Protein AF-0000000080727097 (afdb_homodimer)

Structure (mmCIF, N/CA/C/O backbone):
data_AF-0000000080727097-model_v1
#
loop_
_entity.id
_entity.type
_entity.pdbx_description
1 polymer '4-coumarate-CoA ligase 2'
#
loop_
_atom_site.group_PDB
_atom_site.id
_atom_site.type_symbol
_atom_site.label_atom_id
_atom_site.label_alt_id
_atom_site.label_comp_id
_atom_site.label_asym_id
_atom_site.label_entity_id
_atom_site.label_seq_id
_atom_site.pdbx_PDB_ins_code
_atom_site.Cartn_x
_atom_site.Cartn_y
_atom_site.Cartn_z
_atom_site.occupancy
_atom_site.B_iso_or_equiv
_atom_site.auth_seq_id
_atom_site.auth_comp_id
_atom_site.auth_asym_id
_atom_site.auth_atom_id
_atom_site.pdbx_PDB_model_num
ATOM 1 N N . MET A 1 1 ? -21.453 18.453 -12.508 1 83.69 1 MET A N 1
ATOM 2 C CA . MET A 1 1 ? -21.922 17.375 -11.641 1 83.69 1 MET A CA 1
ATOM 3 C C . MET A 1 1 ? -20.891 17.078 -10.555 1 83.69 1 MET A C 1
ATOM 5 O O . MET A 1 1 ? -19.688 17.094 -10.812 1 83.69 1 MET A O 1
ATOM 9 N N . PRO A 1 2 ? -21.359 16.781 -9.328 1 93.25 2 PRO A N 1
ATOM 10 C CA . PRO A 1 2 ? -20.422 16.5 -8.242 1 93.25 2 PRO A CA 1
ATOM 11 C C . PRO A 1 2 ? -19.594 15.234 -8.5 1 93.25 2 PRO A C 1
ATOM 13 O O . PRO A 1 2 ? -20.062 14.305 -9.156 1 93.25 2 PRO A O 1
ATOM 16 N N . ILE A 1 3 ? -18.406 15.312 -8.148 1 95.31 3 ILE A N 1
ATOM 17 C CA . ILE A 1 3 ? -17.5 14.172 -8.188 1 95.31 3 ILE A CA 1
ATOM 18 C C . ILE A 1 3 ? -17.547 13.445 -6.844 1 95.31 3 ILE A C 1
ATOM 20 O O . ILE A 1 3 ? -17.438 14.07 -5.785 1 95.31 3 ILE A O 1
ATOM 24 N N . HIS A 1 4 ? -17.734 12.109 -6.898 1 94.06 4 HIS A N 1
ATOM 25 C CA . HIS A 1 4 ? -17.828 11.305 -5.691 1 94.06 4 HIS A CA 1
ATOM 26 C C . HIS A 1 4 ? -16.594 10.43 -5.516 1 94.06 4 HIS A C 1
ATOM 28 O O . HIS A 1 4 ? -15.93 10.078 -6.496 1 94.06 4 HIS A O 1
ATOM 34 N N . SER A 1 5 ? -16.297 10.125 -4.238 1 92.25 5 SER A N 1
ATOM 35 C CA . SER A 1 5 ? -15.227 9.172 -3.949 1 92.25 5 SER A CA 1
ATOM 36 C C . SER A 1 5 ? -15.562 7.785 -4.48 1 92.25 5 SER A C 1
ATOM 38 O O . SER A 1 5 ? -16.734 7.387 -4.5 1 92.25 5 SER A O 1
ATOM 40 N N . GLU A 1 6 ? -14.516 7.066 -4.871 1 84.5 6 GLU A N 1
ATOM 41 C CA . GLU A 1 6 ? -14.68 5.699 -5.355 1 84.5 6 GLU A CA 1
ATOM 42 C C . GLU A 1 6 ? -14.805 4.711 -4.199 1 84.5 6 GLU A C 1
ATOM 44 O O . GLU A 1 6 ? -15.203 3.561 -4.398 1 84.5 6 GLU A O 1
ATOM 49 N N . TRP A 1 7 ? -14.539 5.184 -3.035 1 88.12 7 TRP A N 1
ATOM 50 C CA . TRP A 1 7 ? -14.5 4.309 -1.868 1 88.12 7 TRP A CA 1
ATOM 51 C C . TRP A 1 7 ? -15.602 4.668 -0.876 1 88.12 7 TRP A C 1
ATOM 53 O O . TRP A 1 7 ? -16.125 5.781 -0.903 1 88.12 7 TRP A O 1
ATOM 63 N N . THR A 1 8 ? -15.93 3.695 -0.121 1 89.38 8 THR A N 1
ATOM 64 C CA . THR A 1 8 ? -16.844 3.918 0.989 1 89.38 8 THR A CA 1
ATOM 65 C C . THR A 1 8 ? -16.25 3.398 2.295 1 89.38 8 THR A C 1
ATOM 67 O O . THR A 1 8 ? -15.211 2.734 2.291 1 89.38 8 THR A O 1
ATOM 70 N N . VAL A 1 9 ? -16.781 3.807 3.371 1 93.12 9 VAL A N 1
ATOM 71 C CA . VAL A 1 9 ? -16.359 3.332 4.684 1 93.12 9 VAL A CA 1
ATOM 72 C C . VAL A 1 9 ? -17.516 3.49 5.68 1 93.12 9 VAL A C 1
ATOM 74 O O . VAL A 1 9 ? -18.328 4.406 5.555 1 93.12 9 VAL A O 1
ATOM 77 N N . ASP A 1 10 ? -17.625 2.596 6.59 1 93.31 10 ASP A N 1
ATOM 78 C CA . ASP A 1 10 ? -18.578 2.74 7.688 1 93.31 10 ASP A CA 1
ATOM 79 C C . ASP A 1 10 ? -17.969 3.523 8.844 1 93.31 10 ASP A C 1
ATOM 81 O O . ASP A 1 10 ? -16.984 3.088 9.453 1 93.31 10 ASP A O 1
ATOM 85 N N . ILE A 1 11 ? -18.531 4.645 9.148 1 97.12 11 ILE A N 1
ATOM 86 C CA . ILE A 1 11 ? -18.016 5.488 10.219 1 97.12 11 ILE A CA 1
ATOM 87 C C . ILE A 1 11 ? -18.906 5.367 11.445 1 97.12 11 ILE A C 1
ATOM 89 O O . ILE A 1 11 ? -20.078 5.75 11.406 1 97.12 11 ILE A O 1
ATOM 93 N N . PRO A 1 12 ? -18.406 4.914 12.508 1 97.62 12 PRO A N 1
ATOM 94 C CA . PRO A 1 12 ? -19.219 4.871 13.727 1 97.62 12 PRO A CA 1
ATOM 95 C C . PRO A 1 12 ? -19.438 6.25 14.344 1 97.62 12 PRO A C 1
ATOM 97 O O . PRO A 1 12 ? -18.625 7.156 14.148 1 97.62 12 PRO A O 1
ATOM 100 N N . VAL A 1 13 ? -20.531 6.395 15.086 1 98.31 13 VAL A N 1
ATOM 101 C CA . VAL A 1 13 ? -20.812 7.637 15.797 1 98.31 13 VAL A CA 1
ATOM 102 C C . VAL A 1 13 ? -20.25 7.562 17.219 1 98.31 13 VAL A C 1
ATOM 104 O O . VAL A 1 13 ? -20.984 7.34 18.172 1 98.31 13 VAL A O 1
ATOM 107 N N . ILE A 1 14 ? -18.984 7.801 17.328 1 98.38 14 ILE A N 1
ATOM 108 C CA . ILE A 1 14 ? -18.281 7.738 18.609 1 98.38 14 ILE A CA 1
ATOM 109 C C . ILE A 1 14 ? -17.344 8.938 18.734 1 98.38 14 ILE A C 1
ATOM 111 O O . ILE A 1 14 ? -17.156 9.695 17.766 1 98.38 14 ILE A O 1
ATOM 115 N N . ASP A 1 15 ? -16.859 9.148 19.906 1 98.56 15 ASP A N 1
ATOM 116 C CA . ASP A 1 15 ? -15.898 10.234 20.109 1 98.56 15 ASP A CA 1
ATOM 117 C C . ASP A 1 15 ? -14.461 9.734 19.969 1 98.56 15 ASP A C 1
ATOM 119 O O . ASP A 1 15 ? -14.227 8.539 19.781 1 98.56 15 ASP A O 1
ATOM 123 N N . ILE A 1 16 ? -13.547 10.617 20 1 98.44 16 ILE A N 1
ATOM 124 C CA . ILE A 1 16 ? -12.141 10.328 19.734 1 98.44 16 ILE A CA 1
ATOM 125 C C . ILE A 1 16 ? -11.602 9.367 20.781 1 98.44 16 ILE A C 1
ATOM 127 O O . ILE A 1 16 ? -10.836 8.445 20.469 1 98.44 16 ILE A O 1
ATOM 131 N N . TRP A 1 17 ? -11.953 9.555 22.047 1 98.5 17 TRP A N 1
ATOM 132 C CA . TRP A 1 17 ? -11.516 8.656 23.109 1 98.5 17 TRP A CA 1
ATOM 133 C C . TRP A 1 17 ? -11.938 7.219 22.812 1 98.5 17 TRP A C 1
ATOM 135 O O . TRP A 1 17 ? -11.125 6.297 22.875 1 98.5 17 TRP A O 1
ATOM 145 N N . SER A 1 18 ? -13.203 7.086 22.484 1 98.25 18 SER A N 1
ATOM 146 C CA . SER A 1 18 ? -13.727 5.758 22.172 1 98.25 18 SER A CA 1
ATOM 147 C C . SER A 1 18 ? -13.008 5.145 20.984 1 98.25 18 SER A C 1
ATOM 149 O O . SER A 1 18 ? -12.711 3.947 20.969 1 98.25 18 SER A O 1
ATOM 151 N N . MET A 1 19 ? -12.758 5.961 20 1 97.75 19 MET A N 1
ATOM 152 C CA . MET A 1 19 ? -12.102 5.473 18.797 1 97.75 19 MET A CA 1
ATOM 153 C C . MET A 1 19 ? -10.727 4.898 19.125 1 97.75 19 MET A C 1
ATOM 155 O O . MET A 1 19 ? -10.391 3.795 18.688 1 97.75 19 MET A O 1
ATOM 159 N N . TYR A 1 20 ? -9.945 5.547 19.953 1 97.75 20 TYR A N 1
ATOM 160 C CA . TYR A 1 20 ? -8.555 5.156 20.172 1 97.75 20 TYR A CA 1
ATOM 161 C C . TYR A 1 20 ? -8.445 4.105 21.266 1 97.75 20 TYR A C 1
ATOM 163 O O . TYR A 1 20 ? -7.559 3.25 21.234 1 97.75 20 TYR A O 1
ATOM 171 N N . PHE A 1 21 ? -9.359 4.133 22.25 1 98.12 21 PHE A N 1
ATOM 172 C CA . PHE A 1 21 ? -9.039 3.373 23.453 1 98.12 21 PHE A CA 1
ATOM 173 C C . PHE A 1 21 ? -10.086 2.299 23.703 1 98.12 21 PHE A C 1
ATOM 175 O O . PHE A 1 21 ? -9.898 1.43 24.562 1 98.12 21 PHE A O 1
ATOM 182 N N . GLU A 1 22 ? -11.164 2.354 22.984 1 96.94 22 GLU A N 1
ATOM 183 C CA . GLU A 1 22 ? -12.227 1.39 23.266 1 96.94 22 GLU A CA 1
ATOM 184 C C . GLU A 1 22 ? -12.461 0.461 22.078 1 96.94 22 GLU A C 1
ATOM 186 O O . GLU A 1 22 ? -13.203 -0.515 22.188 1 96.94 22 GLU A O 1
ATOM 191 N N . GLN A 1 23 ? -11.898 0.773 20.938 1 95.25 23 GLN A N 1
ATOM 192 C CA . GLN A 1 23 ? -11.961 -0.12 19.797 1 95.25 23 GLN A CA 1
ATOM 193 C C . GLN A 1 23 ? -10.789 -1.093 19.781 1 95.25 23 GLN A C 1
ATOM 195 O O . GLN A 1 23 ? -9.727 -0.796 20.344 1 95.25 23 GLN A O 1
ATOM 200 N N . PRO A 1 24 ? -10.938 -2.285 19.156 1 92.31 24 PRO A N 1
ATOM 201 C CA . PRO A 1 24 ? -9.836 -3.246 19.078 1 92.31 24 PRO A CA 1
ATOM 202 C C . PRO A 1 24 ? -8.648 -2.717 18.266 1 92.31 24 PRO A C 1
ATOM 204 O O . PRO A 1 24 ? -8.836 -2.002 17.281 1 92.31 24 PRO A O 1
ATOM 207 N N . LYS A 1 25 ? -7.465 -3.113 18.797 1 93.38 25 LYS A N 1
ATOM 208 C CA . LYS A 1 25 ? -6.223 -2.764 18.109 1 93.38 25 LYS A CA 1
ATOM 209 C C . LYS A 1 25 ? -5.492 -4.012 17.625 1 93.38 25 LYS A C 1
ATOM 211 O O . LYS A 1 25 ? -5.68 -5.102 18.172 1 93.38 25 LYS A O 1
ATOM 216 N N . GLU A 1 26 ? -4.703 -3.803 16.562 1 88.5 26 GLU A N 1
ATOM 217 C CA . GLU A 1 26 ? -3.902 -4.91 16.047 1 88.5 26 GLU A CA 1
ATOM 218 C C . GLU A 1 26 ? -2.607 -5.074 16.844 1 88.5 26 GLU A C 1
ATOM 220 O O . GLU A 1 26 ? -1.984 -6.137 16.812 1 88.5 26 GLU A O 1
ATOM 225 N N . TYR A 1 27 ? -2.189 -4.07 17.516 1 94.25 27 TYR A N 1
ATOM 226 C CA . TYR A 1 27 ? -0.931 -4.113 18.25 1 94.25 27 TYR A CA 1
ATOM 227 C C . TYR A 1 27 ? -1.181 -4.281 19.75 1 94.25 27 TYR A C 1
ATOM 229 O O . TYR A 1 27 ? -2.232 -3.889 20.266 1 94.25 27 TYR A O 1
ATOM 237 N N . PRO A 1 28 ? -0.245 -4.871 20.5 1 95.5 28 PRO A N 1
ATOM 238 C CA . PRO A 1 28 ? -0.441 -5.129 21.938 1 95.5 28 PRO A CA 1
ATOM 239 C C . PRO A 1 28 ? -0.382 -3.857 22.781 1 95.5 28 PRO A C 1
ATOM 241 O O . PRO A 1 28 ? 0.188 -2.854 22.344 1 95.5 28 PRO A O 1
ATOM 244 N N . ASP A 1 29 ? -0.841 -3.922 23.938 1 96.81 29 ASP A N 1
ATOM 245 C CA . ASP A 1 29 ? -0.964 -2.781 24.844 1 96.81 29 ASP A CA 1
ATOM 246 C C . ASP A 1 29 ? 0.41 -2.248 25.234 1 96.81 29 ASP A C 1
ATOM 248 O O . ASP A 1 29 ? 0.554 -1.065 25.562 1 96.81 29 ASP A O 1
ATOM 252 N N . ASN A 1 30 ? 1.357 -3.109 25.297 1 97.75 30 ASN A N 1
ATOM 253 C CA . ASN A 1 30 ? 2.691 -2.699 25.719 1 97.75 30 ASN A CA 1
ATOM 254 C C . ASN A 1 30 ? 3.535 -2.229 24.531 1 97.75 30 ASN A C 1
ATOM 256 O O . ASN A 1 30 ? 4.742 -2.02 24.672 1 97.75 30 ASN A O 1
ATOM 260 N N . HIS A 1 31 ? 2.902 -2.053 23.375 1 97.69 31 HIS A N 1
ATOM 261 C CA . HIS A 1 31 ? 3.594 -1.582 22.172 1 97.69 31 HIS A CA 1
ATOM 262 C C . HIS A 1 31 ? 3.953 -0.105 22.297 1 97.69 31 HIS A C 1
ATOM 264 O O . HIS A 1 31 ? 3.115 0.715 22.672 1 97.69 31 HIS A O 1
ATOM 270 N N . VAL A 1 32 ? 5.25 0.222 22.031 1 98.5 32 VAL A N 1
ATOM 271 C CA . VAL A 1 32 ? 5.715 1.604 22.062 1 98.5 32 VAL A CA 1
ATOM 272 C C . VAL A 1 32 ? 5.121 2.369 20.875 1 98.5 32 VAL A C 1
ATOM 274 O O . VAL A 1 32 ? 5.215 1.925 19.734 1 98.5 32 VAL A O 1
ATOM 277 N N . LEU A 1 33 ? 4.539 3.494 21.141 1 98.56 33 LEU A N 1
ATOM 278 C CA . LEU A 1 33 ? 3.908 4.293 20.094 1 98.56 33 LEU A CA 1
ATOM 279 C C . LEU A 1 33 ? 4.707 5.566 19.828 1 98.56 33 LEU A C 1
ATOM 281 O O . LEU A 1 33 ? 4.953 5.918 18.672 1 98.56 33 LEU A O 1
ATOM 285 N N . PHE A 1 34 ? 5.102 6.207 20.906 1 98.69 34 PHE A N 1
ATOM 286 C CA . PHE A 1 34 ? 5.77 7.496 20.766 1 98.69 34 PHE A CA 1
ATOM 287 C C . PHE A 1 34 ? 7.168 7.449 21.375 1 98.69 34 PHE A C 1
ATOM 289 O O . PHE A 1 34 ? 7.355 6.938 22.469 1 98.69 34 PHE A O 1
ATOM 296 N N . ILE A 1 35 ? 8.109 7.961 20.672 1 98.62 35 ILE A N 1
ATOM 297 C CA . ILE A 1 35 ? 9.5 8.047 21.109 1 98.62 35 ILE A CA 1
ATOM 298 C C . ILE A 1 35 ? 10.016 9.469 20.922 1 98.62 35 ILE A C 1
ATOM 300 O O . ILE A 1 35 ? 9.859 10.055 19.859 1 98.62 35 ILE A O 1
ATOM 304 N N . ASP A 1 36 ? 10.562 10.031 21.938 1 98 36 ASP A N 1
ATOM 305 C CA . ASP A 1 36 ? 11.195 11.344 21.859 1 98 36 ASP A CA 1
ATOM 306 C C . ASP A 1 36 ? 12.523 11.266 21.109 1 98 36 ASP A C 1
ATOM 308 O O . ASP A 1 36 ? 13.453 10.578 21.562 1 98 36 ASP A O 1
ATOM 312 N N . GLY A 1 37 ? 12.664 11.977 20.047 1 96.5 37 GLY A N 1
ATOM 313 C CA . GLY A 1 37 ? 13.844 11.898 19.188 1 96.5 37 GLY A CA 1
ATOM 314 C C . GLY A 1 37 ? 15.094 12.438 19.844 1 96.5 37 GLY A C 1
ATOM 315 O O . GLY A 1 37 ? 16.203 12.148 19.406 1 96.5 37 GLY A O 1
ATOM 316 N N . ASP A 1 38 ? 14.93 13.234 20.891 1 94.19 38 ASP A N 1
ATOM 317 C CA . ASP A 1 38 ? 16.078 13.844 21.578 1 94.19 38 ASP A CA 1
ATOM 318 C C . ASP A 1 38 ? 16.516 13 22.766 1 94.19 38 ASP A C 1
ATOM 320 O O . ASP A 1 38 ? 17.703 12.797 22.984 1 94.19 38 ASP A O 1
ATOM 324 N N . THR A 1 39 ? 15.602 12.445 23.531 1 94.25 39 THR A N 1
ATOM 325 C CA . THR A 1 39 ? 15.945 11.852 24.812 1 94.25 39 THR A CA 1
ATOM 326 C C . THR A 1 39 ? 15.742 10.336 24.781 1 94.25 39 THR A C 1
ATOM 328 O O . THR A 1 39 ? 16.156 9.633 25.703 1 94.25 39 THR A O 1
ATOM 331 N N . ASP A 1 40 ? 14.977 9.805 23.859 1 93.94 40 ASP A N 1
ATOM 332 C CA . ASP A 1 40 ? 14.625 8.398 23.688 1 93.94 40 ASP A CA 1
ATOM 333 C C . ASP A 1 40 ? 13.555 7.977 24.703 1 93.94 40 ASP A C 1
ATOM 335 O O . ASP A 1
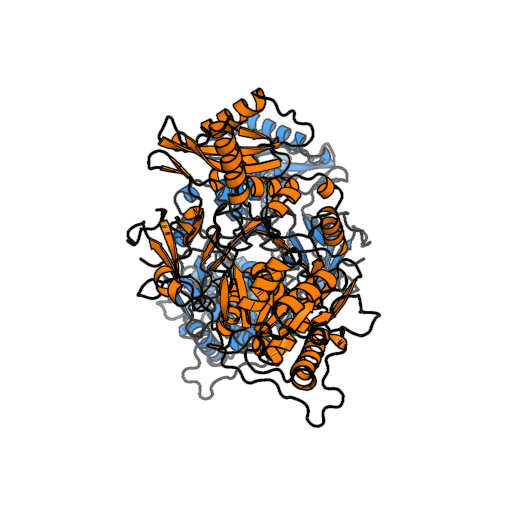 40 ? 13.227 6.789 24.797 1 93.94 40 ASP A O 1
ATOM 339 N N . ARG A 1 41 ? 13.141 8.992 25.484 1 96.25 41 ARG A N 1
ATOM 340 C CA . ARG A 1 41 ? 11.945 8.695 26.266 1 96.25 41 ARG A CA 1
ATOM 341 C C . ARG A 1 41 ? 10.828 8.18 25.359 1 96.25 41 ARG A C 1
ATOM 343 O O . ARG A 1 41 ? 10.703 8.602 24.219 1 96.25 41 ARG A O 1
ATOM 350 N N . SER A 1 42 ? 10.039 7.227 25.891 1 98.38 42 SER A N 1
ATOM 351 C CA . SER A 1 42 ? 9.008 6.648 25.016 1 98.38 42 SER A CA 1
ATOM 352 C C . SER A 1 42 ? 7.754 6.309 25.812 1 98.38 42 SER A C 1
ATOM 354 O O . SER A 1 42 ? 7.793 6.207 27.047 1 98.38 42 SER A O 1
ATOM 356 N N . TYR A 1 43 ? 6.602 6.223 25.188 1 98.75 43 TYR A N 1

======

= WHAT THE EXERCISE ASKS =
The stretch of entries above that starts with the line containing "ATOM 320 O O" and goes on through the line containing "ATOM 328 O O" is to be transcribed exactly, and no other line is to be transcribed.

= OUTPUT OF THE TASK =
ATOM 320 O O . ASP A 1 38 ? 17.703 12.797 22.984 1 94.19 38 ASP A O 1
ATOM 324 N N . THR A 1 39 ? 15.602 12.445 23.531 1 94.25 39 THR A N 1
ATOM 325 C CA . THR A 1 39 ? 15.945 11.852 24.812 1 94.25 39 THR A CA 1
ATOM 326 C C . THR A 1 39 ? 15.742 10.336 24.781 1 94.25 39 THR A C 1
ATOM 328 O O . THR A 1 39 ? 16.156 9.633 25.703 1 94.25 39 THR A O 1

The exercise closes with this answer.